Twin films are one of those bizarre phenomenons that crop up way too often in a town as small as Hollywood, because there’s no way nobody notices two nearly identical projects are being worked on at the same time, and it’s even worse when they release in close proximity to each other. Deep Impact may have gotten out of the gate first, but it easily fell to Armageddon.

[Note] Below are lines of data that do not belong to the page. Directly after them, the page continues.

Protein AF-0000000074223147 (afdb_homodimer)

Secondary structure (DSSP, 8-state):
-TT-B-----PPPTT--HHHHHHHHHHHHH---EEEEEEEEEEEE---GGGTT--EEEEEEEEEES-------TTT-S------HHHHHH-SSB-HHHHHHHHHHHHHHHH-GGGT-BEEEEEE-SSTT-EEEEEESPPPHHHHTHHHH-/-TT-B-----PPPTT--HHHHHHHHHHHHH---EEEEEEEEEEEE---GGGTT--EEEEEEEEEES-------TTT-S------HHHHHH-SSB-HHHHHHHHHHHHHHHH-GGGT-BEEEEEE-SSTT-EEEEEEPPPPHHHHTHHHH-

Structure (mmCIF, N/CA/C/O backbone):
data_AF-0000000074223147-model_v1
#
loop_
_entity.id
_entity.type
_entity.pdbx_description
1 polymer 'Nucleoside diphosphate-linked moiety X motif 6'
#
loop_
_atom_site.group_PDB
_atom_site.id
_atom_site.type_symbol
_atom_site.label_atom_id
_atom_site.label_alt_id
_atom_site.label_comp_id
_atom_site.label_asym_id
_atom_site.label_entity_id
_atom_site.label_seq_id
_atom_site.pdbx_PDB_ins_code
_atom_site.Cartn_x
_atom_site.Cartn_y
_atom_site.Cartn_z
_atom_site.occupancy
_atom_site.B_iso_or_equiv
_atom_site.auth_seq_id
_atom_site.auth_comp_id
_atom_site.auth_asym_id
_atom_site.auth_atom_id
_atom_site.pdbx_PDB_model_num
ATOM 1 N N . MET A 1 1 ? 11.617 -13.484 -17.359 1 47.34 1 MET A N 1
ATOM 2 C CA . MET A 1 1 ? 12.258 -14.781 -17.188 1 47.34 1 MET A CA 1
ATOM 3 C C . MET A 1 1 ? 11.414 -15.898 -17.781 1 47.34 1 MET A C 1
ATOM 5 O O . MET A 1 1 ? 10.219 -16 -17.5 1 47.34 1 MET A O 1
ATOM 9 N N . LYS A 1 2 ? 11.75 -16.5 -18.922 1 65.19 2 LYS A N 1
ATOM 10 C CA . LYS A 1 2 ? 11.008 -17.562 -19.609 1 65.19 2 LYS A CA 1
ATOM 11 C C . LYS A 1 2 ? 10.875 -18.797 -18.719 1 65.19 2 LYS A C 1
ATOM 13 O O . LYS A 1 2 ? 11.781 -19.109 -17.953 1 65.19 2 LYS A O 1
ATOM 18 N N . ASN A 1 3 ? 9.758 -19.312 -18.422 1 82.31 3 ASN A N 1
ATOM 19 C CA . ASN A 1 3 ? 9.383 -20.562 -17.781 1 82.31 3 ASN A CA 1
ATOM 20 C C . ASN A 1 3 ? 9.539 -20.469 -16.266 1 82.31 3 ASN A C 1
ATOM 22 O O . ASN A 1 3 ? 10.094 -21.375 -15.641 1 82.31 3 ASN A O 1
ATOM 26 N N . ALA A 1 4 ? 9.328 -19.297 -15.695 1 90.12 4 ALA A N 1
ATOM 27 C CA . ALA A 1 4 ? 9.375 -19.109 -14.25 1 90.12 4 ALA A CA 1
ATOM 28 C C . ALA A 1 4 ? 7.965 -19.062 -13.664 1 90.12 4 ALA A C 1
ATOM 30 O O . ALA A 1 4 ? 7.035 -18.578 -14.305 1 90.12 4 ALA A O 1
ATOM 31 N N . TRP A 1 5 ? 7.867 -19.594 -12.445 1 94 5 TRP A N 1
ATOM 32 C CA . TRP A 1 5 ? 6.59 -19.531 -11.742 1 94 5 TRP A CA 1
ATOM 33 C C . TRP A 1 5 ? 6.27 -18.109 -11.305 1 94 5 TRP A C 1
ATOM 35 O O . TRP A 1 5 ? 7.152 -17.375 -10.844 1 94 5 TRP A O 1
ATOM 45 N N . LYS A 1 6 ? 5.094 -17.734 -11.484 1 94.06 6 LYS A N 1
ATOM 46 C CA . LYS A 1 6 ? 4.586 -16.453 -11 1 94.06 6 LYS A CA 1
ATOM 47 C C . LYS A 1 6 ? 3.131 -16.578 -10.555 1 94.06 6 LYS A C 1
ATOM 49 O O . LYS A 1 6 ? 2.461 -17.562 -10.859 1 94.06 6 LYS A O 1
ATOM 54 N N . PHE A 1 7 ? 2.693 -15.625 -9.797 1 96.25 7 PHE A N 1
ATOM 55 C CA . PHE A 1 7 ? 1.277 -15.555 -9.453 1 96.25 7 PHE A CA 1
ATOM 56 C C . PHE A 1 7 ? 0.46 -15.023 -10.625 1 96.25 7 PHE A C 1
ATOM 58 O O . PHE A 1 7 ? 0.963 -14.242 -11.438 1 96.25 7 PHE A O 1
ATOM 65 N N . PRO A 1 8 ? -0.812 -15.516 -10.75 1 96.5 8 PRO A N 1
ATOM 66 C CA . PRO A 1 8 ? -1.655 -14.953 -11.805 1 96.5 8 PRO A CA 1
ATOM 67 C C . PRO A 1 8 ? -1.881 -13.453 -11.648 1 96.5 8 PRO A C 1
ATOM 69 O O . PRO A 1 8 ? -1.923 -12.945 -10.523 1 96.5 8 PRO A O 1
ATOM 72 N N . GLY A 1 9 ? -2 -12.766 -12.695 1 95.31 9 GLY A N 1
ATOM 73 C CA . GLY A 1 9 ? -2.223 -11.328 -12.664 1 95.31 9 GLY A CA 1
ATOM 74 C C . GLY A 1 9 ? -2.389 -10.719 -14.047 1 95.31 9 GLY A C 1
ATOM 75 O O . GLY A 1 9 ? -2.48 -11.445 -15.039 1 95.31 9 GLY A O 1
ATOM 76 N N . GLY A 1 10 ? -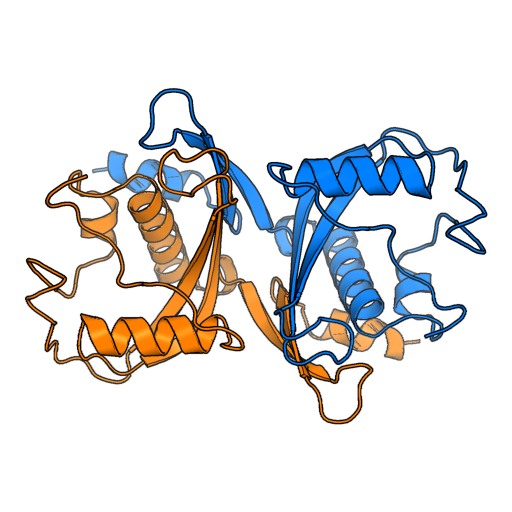2.531 -9.359 -14.047 1 94.56 10 GLY A N 1
ATOM 77 C CA . GLY A 1 10 ? -2.719 -8.609 -15.281 1 94.56 10 GLY A CA 1
ATOM 78 C C . GLY A 1 10 ? -2.947 -7.129 -15.047 1 94.56 10 GLY A C 1
ATOM 79 O O . GLY A 1 10 ? -2.682 -6.617 -13.961 1 94.56 10 GLY A O 1
ATOM 80 N N . LEU A 1 11 ? -3.383 -6.488 -16.094 1 93.94 11 LEU A N 1
ATOM 81 C CA . LEU A 1 11 ? -3.533 -5.035 -16.047 1 93.94 11 LEU A CA 1
ATOM 82 C C . LEU A 1 11 ? -4.934 -4.648 -15.586 1 93.94 11 LEU A C 1
ATOM 84 O O . LEU A 1 11 ? -5.918 -5.289 -15.969 1 93.94 11 LEU A O 1
ATOM 88 N N . SER A 1 12 ? -4.953 -3.633 -14.75 1 94.12 12 SER A N 1
ATOM 89 C CA . SER A 1 12 ? -6.238 -3.082 -14.336 1 94.12 12 SER A CA 1
ATOM 90 C C . SER A 1 12 ? -6.891 -2.293 -15.461 1 94.12 12 SER A C 1
ATOM 92 O O . SER A 1 12 ? -6.215 -1.551 -16.188 1 94.12 12 SER A O 1
ATOM 94 N N . GLU A 1 13 ? -8.258 -2.393 -15.656 1 93 13 GLU A N 1
ATOM 95 C CA . GLU A 1 13 ? -9.016 -1.53 -16.562 1 93 13 GLU A CA 1
ATOM 96 C C . GLU A 1 13 ? -9.328 -0.189 -15.898 1 93 13 GLU A C 1
ATOM 98 O O . GLU A 1 13 ? -9.383 -0.089 -14.672 1 93 13 GLU A O 1
ATOM 103 N N . PRO A 1 14 ? -9.516 0.847 -16.734 1 89.44 14 PRO A N 1
ATOM 104 C CA . PRO A 1 14 ? -9.906 2.129 -16.141 1 89.44 14 PRO A CA 1
ATOM 105 C C . PRO A 1 14 ? -11.148 2.016 -15.258 1 89.44 14 PRO A C 1
ATOM 107 O O . PRO A 1 14 ? -12.148 1.417 -15.656 1 89.44 14 PRO A O 1
ATOM 110 N N . GLY A 1 15 ? -11.023 2.576 -13.961 1 90.31 15 GLY A N 1
ATOM 111 C CA . GLY A 1 15 ? -12.164 2.602 -13.055 1 90.31 15 GLY A CA 1
ATOM 112 C C . GLY A 1 15 ? -12.336 1.311 -12.273 1 90.31 15 GLY A C 1
ATOM 113 O O . GLY A 1 15 ? -13.281 1.167 -11.5 1 90.31 15 GLY A O 1
ATOM 114 N N . GLU A 1 16 ? -11.453 0.372 -12.438 1 93.69 16 GLU A N 1
ATOM 115 C CA . GLU A 1 16 ? -11.547 -0.91 -11.742 1 93.69 16 GLU A CA 1
ATOM 116 C C . GLU A 1 16 ? -10.836 -0.867 -10.398 1 93.69 16 GLU A C 1
ATOM 118 O O . GLU A 1 16 ? -9.719 -0.35 -10.297 1 93.69 16 GLU A O 1
ATOM 123 N N . ASP A 1 17 ? -11.5 -1.391 -9.414 1 94.19 17 ASP A N 1
ATOM 124 C CA . ASP A 1 17 ? -10.844 -1.525 -8.109 1 94.19 17 ASP A CA 1
ATOM 125 C C . ASP A 1 17 ? -9.734 -2.57 -8.164 1 94.19 17 ASP A C 1
ATOM 127 O O . ASP A 1 17 ? -9.844 -3.566 -8.875 1 94.19 17 ASP A O 1
ATOM 131 N N . ILE A 1 18 ? -8.711 -2.348 -7.34 1 96.44 18 ILE A N 1
ATOM 132 C CA . ILE A 1 18 ? -7.555 -3.232 -7.254 1 96.44 18 ILE A CA 1
ATOM 133 C C . ILE A 1 18 ? -8.016 -4.664 -7.008 1 96.44 18 ILE A C 1
ATOM 135 O O . ILE A 1 18 ? -7.605 -5.59 -7.715 1 96.44 18 ILE A O 1
ATOM 139 N N . GLY A 1 19 ? -8.867 -4.844 -5.969 1 97.38 19 GLY A N 1
ATOM 140 C CA . GLY A 1 19 ? -9.359 -6.172 -5.645 1 97.38 19 GLY A CA 1
ATOM 141 C C . GLY A 1 19 ? -10.133 -6.816 -6.777 1 97.38 19 GLY A C 1
ATOM 142 O O . GLY A 1 19 ? -9.961 -8 -7.059 1 97.38 19 GLY A O 1
ATOM 143 N N . ASP A 1 20 ? -10.977 -6.055 -7.473 1 97.44 20 ASP A N 1
ATOM 144 C CA . ASP A 1 20 ? -11.766 -6.562 -8.586 1 97.44 20 ASP A CA 1
ATOM 145 C C . ASP A 1 20 ? -10.867 -6.984 -9.75 1 97.44 20 ASP A C 1
ATOM 147 O O . ASP A 1 20 ? -11.133 -7.992 -10.406 1 97.44 20 ASP A O 1
ATOM 151 N N . THR A 1 21 ? -9.883 -6.16 -10.023 1 97.88 21 THR A N 1
ATOM 152 C CA . THR A 1 21 ? -8.922 -6.52 -11.055 1 97.88 21 THR A CA 1
ATOM 153 C C . THR A 1 21 ? -8.289 -7.875 -10.758 1 97.88 21 THR A C 1
ATOM 155 O O . THR A 1 21 ? -8.227 -8.75 -11.625 1 97.88 21 THR A O 1
ATOM 158 N N . ALA A 1 22 ? -7.789 -8.055 -9.492 1 98.5 22 ALA A N 1
ATOM 159 C CA . ALA A 1 22 ? -7.125 -9.289 -9.102 1 98.5 22 ALA A CA 1
ATOM 160 C C . ALA A 1 22 ? -8.055 -10.492 -9.281 1 98.5 22 ALA A C 1
ATOM 162 O O . ALA A 1 22 ? -7.66 -11.508 -9.852 1 98.5 22 ALA A O 1
ATOM 163 N N . ILE A 1 23 ? -9.266 -10.32 -8.844 1 98.69 23 ILE A N 1
ATOM 164 C CA . ILE A 1 23 ? -10.25 -11.391 -8.938 1 98.69 23 ILE A CA 1
ATOM 165 C C . ILE A 1 23 ? -10.508 -11.742 -10.398 1 98.69 23 ILE A C 1
ATOM 167 O O . ILE A 1 23 ? -10.516 -12.914 -10.773 1 98.69 23 ILE A O 1
ATOM 171 N N . ARG A 1 24 ? -10.742 -10.75 -11.227 1 98.62 24 ARG A N 1
ATOM 172 C CA . ARG A 1 24 ? -11.023 -10.961 -12.648 1 98.62 24 ARG A CA 1
ATOM 173 C C . ARG A 1 24 ? -9.852 -11.664 -13.336 1 98.62 24 ARG A C 1
ATOM 175 O O . ARG A 1 24 ? -10.055 -12.641 -14.062 1 98.62 24 ARG A O 1
ATOM 182 N N . GLU A 1 25 ? -8.609 -11.203 -13.141 1 98.25 25 GLU A N 1
ATOM 183 C CA . GLU A 1 25 ? -7.43 -11.766 -13.789 1 98.25 25 GLU A CA 1
ATOM 184 C C . GLU A 1 25 ? -7.195 -13.211 -13.359 1 98.25 25 GLU A C 1
ATOM 186 O O . GLU A 1 25 ? -6.773 -14.047 -14.164 1 98.25 25 GLU A O 1
ATOM 191 N N . VAL A 1 26 ? -7.398 -13.508 -12.07 1 98.19 26 VAL A N 1
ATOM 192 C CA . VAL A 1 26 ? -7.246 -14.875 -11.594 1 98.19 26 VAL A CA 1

Michael Bay’s eye-popping ode to excess ended up as the highest-grossing release of 1998 after hauling in $553 million at the box office, embedding itself in the cultural zeitgeist in the process. Mimi Leder’s competing apocalyptic epic had only arrived in theaters 53 days previously, but it didn’t stand a chance in the face of a genuine cultural phenomenon.
That’s a shame when it’s easily the superior of the two from a dramatic and narrative standpoint, even if it couldn’t hold a candle to Bay’s singular style when it came to the explosive set pieces. It’s a different, more contemplative, and introspective piece of work, but it ended up securing a legacy that was basically “it isn’t Armageddon.”
$350 million in ticket sales is nothing to be sniffed at, though, and even 25 years on it can still have streaming subscribers running to the nearest bunker for cover. Per FlixPatrol, Deep Impact has exploded back into life on the iTunes global charts, ranking as one of the platform’s top-viewed titles this weekend.
“The thinking man’s Armageddon” isn’t really much of a compliment either, but that’s pretty much exactly what it is, for better or worse.